─── MATERIAL PROVIDED ───

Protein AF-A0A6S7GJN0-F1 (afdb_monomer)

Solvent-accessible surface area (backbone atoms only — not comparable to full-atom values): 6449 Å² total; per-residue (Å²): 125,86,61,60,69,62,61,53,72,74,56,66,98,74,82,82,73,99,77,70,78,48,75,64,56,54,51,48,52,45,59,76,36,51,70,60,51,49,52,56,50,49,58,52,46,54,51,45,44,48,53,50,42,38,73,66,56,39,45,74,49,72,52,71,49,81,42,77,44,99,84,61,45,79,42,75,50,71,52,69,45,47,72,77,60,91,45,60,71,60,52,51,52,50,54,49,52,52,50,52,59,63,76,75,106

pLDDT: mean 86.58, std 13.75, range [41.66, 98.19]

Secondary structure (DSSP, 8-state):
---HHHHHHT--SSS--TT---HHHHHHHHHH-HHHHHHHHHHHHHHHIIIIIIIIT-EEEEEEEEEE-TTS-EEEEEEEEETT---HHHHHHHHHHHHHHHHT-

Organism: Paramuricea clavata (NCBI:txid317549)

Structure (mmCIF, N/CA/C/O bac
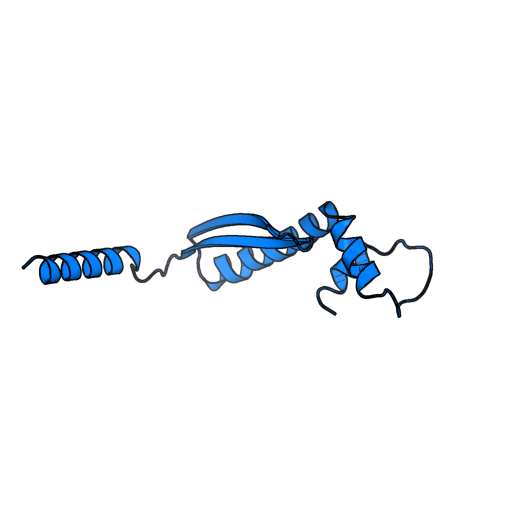kbone):
data_AF-A0A6S7GJN0-F1
#
_entry.id   AF-A0A6S7GJN0-F1
#
loop_
_atom_site.group_PDB
_atom_site.id
_atom_site.type_symbol
_atom_site.label_atom_id
_atom_site.label_alt_id
_atom_site.label_comp_id
_atom_site.label_asym_id
_atom_site.label_entity_id
_atom_site.label_seq_id
_atom_site.pdbx_PDB_ins_code
_atom_site.Cartn_x
_atom_site.Cartn_y
_atom_site.Cartn_z
_atom_site.occupancy
_atom_site.B_iso_or_equiv
_atom_site.auth_seq_id
_atom_site.auth_comp_id
_atom_site.auth_asym_id
_atom_site.auth_atom_id
_atom_site.pdbx_PDB_model_num
ATOM 1 N N . MET A 1 1 ? 21.381 -7.404 -5.188 1.00 59.38 1 MET A N 1
ATOM 2 C CA . MET A 1 1 ? 20.912 -6.098 -5.710 1.00 59.38 1 MET A CA 1
ATOM 3 C C . MET A 1 1 ? 19.429 -5.991 -5.396 1.00 59.38 1 MET A C 1
ATOM 5 O O . MET A 1 1 ? 18.744 -6.986 -5.590 1.00 59.38 1 MET A O 1
ATOM 9 N N . HIS A 1 2 ? 18.936 -4.861 -4.881 1.00 71.12 2 HIS A N 1
ATOM 10 C CA . HIS A 1 2 ? 17.487 -4.659 -4.766 1.00 71.12 2 HIS A CA 1
ATOM 11 C C . HIS A 1 2 ? 16.894 -4.457 -6.171 1.00 71.12 2 HIS A C 1
ATOM 13 O O . HIS A 1 2 ? 17.476 -3.727 -6.964 1.00 71.12 2 HIS A O 1
ATOM 19 N N . TRP A 1 3 ? 15.785 -5.141 -6.471 1.00 83.25 3 TRP A N 1
ATOM 20 C CA . TRP A 1 3 ? 15.008 -5.043 -7.723 1.00 83.25 3 TRP A CA 1
ATOM 21 C C . TRP A 1 3 ? 15.829 -5.207 -9.020 1.00 83.25 3 TRP A C 1
ATOM 23 O O . TRP A 1 3 ? 15.866 -4.299 -9.856 1.00 83.25 3 TRP A O 1
ATOM 33 N N . PRO A 1 4 ? 16.495 -6.362 -9.221 1.00 86.25 4 PRO A N 1
ATOM 34 C CA . PRO A 1 4 ? 17.226 -6.637 -10.460 1.00 86.25 4 PRO A CA 1
ATOM 35 C C . PRO A 1 4 ? 16.334 -6.552 -11.710 1.00 86.25 4 PRO A C 1
ATOM 37 O O . PRO A 1 4 ? 16.817 -6.161 -12.771 1.00 86.25 4 PRO A O 1
ATOM 40 N N . GLU A 1 5 ? 15.040 -6.850 -11.586 1.00 90.12 5 GLU A N 1
ATOM 41 C CA . GLU A 1 5 ? 14.065 -6.780 -12.676 1.00 90.12 5 GLU A CA 1
ATOM 42 C C . GLU A 1 5 ? 13.814 -5.336 -13.120 1.00 90.12 5 GLU A C 1
ATOM 44 O O . GLU A 1 5 ? 13.789 -5.068 -14.316 1.00 90.12 5 GLU A O 1
ATOM 49 N N . LEU A 1 6 ? 13.714 -4.387 -12.180 1.00 89.62 6 LEU A N 1
ATOM 50 C CA . LEU A 1 6 ? 13.613 -2.962 -12.510 1.00 89.62 6 LEU A CA 1
ATOM 51 C C . LEU A 1 6 ? 14.862 -2.497 -13.262 1.00 89.62 6 LEU A C 1
ATOM 53 O O . LEU A 1 6 ? 14.772 -1.811 -14.275 1.00 89.62 6 LEU A O 1
ATOM 57 N N . HIS A 1 7 ? 16.043 -2.899 -12.790 1.00 86.38 7 HIS A N 1
ATOM 58 C CA . HIS A 1 7 ? 17.294 -2.526 -13.442 1.00 86.38 7 HIS A CA 1
ATOM 59 C C . HIS A 1 7 ? 17.468 -3.152 -14.830 1.00 86.38 7 HIS A C 1
ATOM 61 O O . HIS A 1 7 ? 18.181 -2.579 -15.653 1.00 86.38 7 HIS A O 1
ATOM 67 N N . ALA A 1 8 ? 16.814 -4.281 -15.112 1.00 87.94 8 ALA A N 1
ATOM 68 C CA . ALA A 1 8 ? 16.763 -4.852 -16.453 1.0
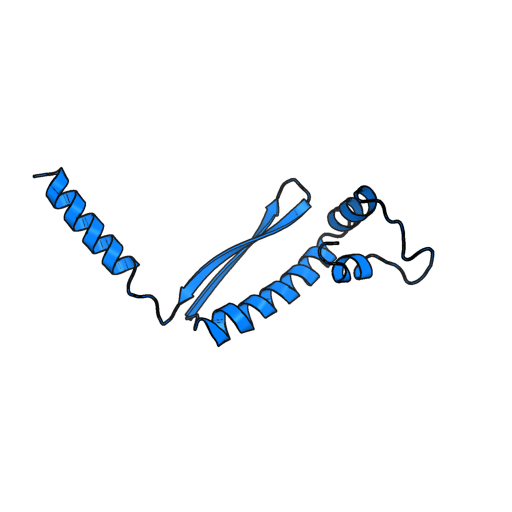0 87.94 8 ALA A CA 1
ATOM 69 C C . ALA A 1 8 ? 15.922 -3.995 -17.418 1.00 87.94 8 ALA A C 1
ATOM 71 O O . ALA A 1 8 ? 16.296 -3.884 -18.580 1.00 87.94 8 ALA A O 1
ATOM 72 N N . LEU A 1 9 ? 14.861 -3.329 -16.941 1.00 89.06 9 LEU A N 1
ATOM 73 C CA . LEU A 1 9 ? 14.014 -2.448 -17.765 1.00 89.06 9 LEU A CA 1
ATOM 74 C C . LEU A 1 9 ? 14.749 -1.198 -18.270 1.00 89.06 9 LEU A C 1
ATOM 76 O O . LEU A 1 9 ? 14.369 -0.636 -19.291 1.00 89.06 9 LEU A O 1
ATOM 80 N N . PHE A 1 10 ? 15.805 -0.764 -17.579 1.00 86.56 10 PHE A N 1
ATOM 81 C CA . PHE A 1 10 ? 16.620 0.378 -18.009 1.00 86.56 10 PHE A CA 1
ATOM 82 C C . PHE A 1 10 ? 17.648 0.030 -19.093 1.00 86.56 10 PHE A C 1
ATOM 84 O O . PHE A 1 10 ? 18.306 0.932 -19.608 1.00 86.56 10 PHE A O 1
ATOM 91 N N . LYS A 1 11 ? 17.845 -1.255 -19.412 1.00 76.69 11 LYS A N 1
ATOM 92 C CA . LYS A 1 11 ? 18.824 -1.677 -20.417 1.00 76.69 11 LYS A CA 1
ATOM 93 C C . LYS A 1 11 ? 18.178 -1.657 -21.803 1.00 76.69 11 LYS A C 1
ATOM 95 O O . LYS A 1 11 ? 17.208 -2.368 -22.043 1.00 76.69 11 LYS A O 1
ATOM 100 N N . ALA A 1 12 ? 18.733 -0.865 -22.719 1.00 57.28 12 ALA A N 1
ATOM 101 C CA . ALA A 1 12 ? 18.423 -0.979 -24.140 1.00 57.28 12 ALA A CA 1
ATOM 102 C C . ALA A 1 12 ? 18.993 -2.304 -24.700 1.00 57.28 12 ALA A C 1
ATOM 104 O O . ALA A 1 12 ? 19.980 -2.813 -24.166 1.00 57.28 12 ALA A O 1
ATOM 105 N N . PRO A 1 13 ? 18.408 -2.878 -25.768 1.00 53.28 13 PRO A N 1
ATOM 106 C CA . PRO A 1 13 ? 18.864 -4.140 -26.364 1.00 53.28 13 PRO A CA 1
ATOM 107 C C . PRO A 1 13 ? 20.258 -4.075 -27.015 1.00 53.28 13 PRO A C 1
ATOM 109 O O . PRO A 1 13 ? 20.788 -5.111 -27.408 1.00 53.28 13 PRO A O 1
ATOM 112 N N . THR A 1 14 ? 20.867 -2.894 -27.119 1.00 51.56 14 THR A N 1
ATOM 113 C CA . THR A 1 14 ? 22.214 -2.704 -27.657 1.00 51.56 14 THR A CA 1
ATOM 114 C C . THR A 1 14 ? 23.175 -2.252 -26.562 1.00 51.56 14 THR A C 1
ATOM 116 O O . THR A 1 14 ? 23.024 -1.175 -25.990 1.00 51.56 14 THR A O 1
ATOM 119 N N . ASP A 1 15 ? 24.176 -3.104 -26.364 1.00 45.56 15 ASP A N 1
ATOM 120 C CA . ASP A 1 15 ? 25.505 -2.844 -25.817 1.00 45.56 15 ASP A CA 1
ATOM 121 C C . ASP A 1 15 ? 25.775 -3.043 -24.313 1.00 45.56 15 ASP A C 1
ATOM 123 O O . ASP A 1 15 ? 25.164 -2.478 -23.411 1.00 45.56 15 ASP A O 1
ATOM 127 N N . CYS A 1 16 ? 26.798 -3.888 -24.146 1.00 41.66 16 CYS A N 1
ATOM 128 C CA . CYS A 1 16 ? 27.779 -4.059 -23.081 1.00 41.66 16 CYS A CA 1
ATOM 129 C C . CYS A 1 16 ? 27.334 -4.422 -21.648 1.00 41.66 16 CYS A C 1
ATOM 131 O O . CYS A 1 16 ? 26.851 -3.638 -20.840 1.00 41.66 16 CYS A O 1
ATOM 133 N N . GLU A 1 17 ? 27.703 -5.665 -21.324 1.00 49.03 17 GLU A N 1
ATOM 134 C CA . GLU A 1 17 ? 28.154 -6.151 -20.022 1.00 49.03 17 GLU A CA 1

───

-- TASK REQUIREMENTS --
Above are the records; from them, give again exactly the lines from the one containing "pLDDT: mean 86.58, std" to the one containing "Structure (mmCIF, N/CA/C/O bac", both lines included, and nothing more.

-- TASK RESULT --
pLDDT: mean 86.58, std 13.75, range [41.66, 98.19]

Secondary structure (DSSP, 8-state):
---HHHHHHT--SSS--TT---HHHHHHHHHH-HHHHHHHHHHHHHHHIIIIIIIIT-EEEEEEEEEE-TTS-EEEEEEEEETT---HHHHHHHHHHHHHHHHT-

Organism: Paramuricea clavata (NCBI:txid317549)

Structure (mmCIF, N/CA/C/O bac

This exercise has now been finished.